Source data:
====================

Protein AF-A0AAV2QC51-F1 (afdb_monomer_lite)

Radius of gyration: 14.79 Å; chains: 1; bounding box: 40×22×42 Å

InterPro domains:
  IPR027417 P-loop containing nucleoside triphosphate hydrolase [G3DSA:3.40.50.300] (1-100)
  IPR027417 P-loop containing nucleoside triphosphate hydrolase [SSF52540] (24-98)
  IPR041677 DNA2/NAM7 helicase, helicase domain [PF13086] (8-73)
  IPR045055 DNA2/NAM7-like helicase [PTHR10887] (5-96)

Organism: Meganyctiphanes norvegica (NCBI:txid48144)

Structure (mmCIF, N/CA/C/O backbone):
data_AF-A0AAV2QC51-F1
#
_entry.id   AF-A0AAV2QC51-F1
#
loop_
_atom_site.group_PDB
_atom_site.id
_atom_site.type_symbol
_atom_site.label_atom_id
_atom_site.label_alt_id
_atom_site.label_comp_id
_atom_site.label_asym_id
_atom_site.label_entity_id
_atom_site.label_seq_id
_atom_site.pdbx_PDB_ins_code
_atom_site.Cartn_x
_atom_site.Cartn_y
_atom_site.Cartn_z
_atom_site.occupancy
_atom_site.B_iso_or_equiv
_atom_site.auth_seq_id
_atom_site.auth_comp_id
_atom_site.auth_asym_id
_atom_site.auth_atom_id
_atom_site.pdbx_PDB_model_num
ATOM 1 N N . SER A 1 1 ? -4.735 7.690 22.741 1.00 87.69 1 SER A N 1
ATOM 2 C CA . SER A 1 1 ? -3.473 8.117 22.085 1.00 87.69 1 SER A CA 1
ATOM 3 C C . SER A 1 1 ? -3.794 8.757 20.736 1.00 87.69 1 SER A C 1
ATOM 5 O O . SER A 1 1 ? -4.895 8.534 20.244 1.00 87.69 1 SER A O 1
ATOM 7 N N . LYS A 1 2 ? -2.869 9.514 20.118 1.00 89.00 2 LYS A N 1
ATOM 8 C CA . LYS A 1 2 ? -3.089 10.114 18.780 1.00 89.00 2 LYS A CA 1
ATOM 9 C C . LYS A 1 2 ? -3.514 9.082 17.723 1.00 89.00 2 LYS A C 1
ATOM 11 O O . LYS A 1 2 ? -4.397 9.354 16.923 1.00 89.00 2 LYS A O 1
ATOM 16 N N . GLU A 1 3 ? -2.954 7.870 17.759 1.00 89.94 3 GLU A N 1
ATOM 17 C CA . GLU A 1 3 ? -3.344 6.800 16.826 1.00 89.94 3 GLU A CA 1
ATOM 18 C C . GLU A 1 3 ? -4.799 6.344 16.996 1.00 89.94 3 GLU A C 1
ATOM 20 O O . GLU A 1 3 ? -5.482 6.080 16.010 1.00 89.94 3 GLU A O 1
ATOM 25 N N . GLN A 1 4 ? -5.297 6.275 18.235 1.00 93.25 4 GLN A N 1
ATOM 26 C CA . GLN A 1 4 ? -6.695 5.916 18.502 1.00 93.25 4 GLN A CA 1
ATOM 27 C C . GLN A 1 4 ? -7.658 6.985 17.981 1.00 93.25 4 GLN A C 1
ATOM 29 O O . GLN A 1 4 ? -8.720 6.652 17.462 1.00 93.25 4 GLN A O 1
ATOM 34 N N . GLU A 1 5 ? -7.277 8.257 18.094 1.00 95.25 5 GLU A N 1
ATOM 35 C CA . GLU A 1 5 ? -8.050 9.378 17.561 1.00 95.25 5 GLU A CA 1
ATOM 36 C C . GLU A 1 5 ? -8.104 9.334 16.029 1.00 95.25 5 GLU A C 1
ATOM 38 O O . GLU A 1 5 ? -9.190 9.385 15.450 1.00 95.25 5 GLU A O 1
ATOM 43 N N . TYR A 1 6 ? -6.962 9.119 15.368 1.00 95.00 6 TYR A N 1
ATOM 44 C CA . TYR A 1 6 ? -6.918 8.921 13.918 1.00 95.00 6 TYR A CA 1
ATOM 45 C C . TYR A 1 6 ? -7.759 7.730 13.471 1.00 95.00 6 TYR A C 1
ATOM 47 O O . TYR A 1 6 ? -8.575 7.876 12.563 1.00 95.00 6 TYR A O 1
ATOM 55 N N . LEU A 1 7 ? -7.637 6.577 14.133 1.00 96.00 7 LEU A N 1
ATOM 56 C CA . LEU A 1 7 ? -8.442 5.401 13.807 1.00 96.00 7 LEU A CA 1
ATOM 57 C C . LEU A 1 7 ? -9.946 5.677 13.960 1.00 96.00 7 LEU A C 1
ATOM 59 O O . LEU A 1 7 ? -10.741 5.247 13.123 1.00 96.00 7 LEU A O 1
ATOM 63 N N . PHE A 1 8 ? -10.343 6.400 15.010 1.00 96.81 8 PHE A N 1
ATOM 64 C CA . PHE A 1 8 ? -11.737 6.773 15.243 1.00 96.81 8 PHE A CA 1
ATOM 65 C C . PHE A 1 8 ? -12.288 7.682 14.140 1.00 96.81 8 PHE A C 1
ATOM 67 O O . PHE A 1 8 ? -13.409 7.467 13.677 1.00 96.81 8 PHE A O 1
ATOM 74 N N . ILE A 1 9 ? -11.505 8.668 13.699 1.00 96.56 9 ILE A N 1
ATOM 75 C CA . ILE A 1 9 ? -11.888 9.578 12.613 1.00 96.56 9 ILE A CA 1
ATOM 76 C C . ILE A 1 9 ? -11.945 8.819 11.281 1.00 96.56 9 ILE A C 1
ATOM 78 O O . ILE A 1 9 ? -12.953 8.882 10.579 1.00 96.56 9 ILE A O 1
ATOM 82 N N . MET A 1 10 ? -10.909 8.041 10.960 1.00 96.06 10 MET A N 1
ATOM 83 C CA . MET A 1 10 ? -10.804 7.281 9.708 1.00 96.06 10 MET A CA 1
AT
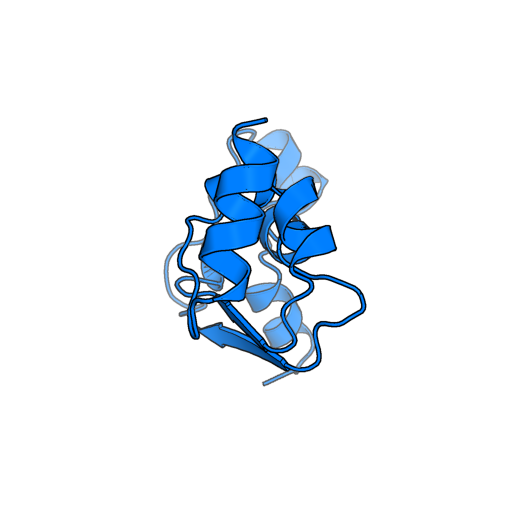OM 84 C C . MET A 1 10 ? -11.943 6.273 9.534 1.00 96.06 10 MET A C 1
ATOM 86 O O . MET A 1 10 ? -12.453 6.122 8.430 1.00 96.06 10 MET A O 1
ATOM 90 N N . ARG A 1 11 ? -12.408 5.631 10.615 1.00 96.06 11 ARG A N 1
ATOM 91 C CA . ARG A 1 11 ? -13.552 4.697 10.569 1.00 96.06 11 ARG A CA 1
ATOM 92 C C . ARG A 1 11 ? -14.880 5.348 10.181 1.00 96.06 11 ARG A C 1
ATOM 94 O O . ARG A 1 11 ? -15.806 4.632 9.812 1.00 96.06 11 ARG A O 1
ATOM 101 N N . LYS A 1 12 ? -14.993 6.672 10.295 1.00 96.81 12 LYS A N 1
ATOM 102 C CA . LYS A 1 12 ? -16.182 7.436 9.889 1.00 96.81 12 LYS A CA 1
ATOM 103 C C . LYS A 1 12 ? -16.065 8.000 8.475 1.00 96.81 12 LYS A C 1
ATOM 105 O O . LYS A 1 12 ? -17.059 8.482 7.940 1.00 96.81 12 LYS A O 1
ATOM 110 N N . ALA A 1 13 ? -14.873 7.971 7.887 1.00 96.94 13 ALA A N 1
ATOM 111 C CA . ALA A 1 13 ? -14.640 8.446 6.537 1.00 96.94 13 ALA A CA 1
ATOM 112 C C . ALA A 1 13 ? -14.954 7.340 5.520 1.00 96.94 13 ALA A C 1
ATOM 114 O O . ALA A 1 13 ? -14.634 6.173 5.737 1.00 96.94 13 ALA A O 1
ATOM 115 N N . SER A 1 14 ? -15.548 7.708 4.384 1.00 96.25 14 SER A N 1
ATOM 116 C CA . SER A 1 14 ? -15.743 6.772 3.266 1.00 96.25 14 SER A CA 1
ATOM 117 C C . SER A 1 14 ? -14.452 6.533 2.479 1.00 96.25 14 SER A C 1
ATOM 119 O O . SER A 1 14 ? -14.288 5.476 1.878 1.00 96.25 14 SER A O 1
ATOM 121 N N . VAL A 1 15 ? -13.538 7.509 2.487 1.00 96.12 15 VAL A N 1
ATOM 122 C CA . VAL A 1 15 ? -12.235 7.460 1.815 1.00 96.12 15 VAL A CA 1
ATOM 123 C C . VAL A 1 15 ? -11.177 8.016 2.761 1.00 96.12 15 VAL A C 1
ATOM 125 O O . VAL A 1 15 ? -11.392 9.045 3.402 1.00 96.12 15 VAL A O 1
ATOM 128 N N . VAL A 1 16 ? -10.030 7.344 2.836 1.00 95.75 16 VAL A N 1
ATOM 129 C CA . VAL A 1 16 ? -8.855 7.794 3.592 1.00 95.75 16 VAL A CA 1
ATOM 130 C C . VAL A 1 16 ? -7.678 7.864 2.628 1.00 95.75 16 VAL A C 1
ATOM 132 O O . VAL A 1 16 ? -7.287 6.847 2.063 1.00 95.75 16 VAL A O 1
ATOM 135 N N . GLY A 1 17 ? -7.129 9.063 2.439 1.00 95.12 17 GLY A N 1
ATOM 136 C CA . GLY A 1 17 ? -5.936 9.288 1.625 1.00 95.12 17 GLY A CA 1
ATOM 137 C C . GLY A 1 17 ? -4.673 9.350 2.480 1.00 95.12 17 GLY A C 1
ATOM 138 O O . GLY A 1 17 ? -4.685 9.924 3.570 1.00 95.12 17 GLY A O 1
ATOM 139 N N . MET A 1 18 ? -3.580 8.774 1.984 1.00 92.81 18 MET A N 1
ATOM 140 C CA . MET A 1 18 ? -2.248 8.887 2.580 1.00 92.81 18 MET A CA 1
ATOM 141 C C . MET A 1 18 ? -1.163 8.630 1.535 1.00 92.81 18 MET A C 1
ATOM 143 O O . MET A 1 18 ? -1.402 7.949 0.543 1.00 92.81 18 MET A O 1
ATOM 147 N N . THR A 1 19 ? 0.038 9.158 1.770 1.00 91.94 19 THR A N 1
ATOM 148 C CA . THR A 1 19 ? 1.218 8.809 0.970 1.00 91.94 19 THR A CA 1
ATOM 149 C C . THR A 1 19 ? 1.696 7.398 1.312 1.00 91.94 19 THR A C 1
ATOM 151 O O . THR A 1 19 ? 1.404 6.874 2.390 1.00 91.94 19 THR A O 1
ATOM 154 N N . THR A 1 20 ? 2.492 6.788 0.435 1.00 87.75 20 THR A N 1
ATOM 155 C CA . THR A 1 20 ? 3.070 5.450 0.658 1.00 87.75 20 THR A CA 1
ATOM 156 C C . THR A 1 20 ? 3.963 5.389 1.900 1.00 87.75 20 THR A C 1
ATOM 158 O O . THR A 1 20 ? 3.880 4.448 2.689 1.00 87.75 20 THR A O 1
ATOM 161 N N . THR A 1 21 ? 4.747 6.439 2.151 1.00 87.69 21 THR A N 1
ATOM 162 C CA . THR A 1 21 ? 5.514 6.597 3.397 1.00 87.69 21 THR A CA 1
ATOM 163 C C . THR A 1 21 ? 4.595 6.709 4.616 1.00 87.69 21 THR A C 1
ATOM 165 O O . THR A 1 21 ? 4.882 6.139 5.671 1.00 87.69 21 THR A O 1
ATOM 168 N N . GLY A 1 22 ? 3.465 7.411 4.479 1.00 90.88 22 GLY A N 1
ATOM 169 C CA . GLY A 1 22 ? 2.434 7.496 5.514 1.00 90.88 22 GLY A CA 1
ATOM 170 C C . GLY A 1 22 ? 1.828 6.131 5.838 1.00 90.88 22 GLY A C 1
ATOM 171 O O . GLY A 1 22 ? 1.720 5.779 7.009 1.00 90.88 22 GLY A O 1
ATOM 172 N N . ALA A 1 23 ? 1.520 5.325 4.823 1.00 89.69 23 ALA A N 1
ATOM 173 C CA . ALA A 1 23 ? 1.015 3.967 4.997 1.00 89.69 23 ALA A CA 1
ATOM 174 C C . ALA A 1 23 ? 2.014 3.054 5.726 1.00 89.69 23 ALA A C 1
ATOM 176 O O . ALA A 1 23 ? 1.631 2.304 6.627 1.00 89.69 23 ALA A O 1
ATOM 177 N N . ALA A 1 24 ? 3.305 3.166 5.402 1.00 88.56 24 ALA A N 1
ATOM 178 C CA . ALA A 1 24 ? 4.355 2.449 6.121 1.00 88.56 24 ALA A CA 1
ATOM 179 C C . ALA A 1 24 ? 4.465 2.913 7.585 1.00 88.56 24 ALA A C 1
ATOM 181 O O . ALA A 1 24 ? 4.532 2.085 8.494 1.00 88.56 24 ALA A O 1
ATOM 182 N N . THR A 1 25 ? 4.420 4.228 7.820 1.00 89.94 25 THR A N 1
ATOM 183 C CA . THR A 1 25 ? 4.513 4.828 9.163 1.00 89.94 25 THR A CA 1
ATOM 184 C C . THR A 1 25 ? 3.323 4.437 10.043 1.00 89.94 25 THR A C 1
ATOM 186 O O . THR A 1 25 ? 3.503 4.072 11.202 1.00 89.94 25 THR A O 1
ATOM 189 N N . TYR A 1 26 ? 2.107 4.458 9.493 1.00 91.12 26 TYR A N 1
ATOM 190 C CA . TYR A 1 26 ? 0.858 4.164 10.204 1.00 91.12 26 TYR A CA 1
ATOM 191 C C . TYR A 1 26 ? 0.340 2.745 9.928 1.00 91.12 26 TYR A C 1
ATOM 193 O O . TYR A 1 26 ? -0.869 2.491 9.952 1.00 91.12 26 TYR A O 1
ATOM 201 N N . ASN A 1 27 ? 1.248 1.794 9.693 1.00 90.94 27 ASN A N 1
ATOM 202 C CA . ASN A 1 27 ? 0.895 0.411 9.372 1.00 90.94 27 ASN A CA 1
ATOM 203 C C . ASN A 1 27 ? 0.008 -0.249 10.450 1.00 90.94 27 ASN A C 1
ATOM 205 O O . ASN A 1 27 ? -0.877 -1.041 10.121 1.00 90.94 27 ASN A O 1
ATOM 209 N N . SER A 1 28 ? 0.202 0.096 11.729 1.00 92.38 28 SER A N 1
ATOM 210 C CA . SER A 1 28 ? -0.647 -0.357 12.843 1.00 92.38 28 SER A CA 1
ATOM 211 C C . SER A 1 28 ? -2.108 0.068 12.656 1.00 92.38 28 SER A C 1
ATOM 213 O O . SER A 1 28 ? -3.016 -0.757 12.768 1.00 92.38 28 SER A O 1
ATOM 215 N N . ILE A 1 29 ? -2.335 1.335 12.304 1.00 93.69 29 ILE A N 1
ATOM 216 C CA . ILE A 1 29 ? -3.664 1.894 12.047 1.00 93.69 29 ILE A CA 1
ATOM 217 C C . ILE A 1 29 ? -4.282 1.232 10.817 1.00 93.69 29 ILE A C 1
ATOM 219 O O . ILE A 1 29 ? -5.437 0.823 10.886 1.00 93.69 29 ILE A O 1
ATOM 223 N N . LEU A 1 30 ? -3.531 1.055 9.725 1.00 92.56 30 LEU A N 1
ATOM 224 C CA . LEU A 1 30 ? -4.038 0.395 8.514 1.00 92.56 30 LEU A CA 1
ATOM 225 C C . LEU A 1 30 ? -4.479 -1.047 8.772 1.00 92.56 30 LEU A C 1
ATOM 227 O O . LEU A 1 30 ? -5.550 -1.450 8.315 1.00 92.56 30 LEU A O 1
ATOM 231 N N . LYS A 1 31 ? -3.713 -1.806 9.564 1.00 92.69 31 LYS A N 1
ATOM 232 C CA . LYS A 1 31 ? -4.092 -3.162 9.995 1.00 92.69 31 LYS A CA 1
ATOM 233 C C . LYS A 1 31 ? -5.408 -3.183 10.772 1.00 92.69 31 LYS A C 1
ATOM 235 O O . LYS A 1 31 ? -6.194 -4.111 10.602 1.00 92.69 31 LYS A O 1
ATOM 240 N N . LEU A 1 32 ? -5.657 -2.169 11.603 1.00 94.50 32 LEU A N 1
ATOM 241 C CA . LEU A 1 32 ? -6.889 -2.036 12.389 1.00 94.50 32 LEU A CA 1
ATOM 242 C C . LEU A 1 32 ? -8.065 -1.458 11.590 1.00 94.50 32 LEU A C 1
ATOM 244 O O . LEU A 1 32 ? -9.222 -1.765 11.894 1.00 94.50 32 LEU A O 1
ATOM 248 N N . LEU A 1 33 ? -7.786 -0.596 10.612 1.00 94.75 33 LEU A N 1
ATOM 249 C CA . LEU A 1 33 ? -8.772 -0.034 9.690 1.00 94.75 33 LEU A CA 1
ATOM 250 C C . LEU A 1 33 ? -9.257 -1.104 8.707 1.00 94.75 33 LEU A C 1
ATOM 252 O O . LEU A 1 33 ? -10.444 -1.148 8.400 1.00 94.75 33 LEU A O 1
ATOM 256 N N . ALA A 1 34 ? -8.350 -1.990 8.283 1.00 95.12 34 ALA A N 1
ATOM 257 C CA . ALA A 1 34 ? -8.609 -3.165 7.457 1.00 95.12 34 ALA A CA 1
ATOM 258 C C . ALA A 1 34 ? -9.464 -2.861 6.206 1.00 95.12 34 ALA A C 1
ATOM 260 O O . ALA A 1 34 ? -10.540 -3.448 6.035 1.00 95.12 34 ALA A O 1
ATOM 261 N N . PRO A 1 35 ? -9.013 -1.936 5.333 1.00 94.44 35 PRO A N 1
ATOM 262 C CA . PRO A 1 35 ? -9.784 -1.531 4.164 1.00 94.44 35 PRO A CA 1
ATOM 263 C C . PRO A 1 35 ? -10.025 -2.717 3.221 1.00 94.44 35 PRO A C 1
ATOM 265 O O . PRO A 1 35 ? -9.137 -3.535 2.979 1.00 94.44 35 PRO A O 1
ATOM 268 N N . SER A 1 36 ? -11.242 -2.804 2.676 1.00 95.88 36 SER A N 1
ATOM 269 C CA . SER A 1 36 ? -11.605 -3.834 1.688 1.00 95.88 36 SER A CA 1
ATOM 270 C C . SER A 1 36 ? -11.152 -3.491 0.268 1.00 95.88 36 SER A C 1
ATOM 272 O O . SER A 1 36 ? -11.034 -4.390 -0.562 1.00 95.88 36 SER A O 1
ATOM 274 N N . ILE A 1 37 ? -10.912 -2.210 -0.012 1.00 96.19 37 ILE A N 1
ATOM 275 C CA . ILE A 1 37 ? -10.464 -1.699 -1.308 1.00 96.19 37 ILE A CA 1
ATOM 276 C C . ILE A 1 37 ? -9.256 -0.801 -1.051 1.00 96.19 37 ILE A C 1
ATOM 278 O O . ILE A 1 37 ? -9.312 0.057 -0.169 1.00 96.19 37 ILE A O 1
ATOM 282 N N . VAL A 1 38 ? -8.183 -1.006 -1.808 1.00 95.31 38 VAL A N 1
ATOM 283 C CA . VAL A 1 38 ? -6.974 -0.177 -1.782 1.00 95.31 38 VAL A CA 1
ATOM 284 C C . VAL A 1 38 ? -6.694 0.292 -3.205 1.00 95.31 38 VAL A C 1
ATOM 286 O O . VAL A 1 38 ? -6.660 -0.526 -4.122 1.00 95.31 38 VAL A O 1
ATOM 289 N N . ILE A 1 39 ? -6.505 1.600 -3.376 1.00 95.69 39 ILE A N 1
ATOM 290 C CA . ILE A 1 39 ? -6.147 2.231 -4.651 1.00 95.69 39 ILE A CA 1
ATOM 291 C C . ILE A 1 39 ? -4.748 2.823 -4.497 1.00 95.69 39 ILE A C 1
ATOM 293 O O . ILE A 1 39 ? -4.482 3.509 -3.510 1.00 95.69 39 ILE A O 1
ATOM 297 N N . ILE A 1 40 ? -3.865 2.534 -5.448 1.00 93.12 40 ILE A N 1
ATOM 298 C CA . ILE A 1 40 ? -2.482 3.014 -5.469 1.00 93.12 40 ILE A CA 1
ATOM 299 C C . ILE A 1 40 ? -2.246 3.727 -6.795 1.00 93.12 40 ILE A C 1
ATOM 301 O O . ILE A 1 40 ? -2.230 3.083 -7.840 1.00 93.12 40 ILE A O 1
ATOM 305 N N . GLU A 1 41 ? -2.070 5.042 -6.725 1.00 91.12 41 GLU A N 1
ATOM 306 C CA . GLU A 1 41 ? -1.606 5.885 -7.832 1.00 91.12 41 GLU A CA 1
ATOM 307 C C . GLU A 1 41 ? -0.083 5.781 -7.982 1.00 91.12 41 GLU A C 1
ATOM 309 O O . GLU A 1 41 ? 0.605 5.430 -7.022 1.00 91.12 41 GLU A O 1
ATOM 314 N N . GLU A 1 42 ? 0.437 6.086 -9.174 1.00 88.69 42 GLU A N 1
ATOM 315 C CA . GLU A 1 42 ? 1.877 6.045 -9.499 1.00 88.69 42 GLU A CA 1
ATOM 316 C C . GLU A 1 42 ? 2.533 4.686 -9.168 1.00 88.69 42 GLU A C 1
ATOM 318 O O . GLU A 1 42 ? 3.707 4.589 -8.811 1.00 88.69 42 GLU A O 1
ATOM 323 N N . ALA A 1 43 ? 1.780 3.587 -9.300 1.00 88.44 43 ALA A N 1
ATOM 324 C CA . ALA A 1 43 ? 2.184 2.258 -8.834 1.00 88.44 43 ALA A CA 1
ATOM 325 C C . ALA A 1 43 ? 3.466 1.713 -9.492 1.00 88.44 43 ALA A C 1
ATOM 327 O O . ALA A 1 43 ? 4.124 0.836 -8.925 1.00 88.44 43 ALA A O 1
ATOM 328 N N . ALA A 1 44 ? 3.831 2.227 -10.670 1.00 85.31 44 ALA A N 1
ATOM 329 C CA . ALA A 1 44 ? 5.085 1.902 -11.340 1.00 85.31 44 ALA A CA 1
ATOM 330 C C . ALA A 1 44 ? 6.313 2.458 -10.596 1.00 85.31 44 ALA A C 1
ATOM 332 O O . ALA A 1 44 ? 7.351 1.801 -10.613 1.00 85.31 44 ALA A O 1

====================

AIM OF THE EXERCISE: After locating the line holding "ATOM 76 C C" above, output exactly that line and every line after it through the line holding "ATOM 82 N N". Include nothing else.

PROBLEM SOLUTION:
ATOM 76 C C . ILE A 1 9 ? -11.945 8.819 11.281 1.00 96.56 9 ILE A C 1
ATOM 78 O O . ILE A 1 9 ? -12.953 8.882 10.579 1.00 96.56 9 ILE A O 1
ATOM 82 N N . MET A 1 10 ? -10.909 8.041 10.960 1.00 96.06 10 MET A N 1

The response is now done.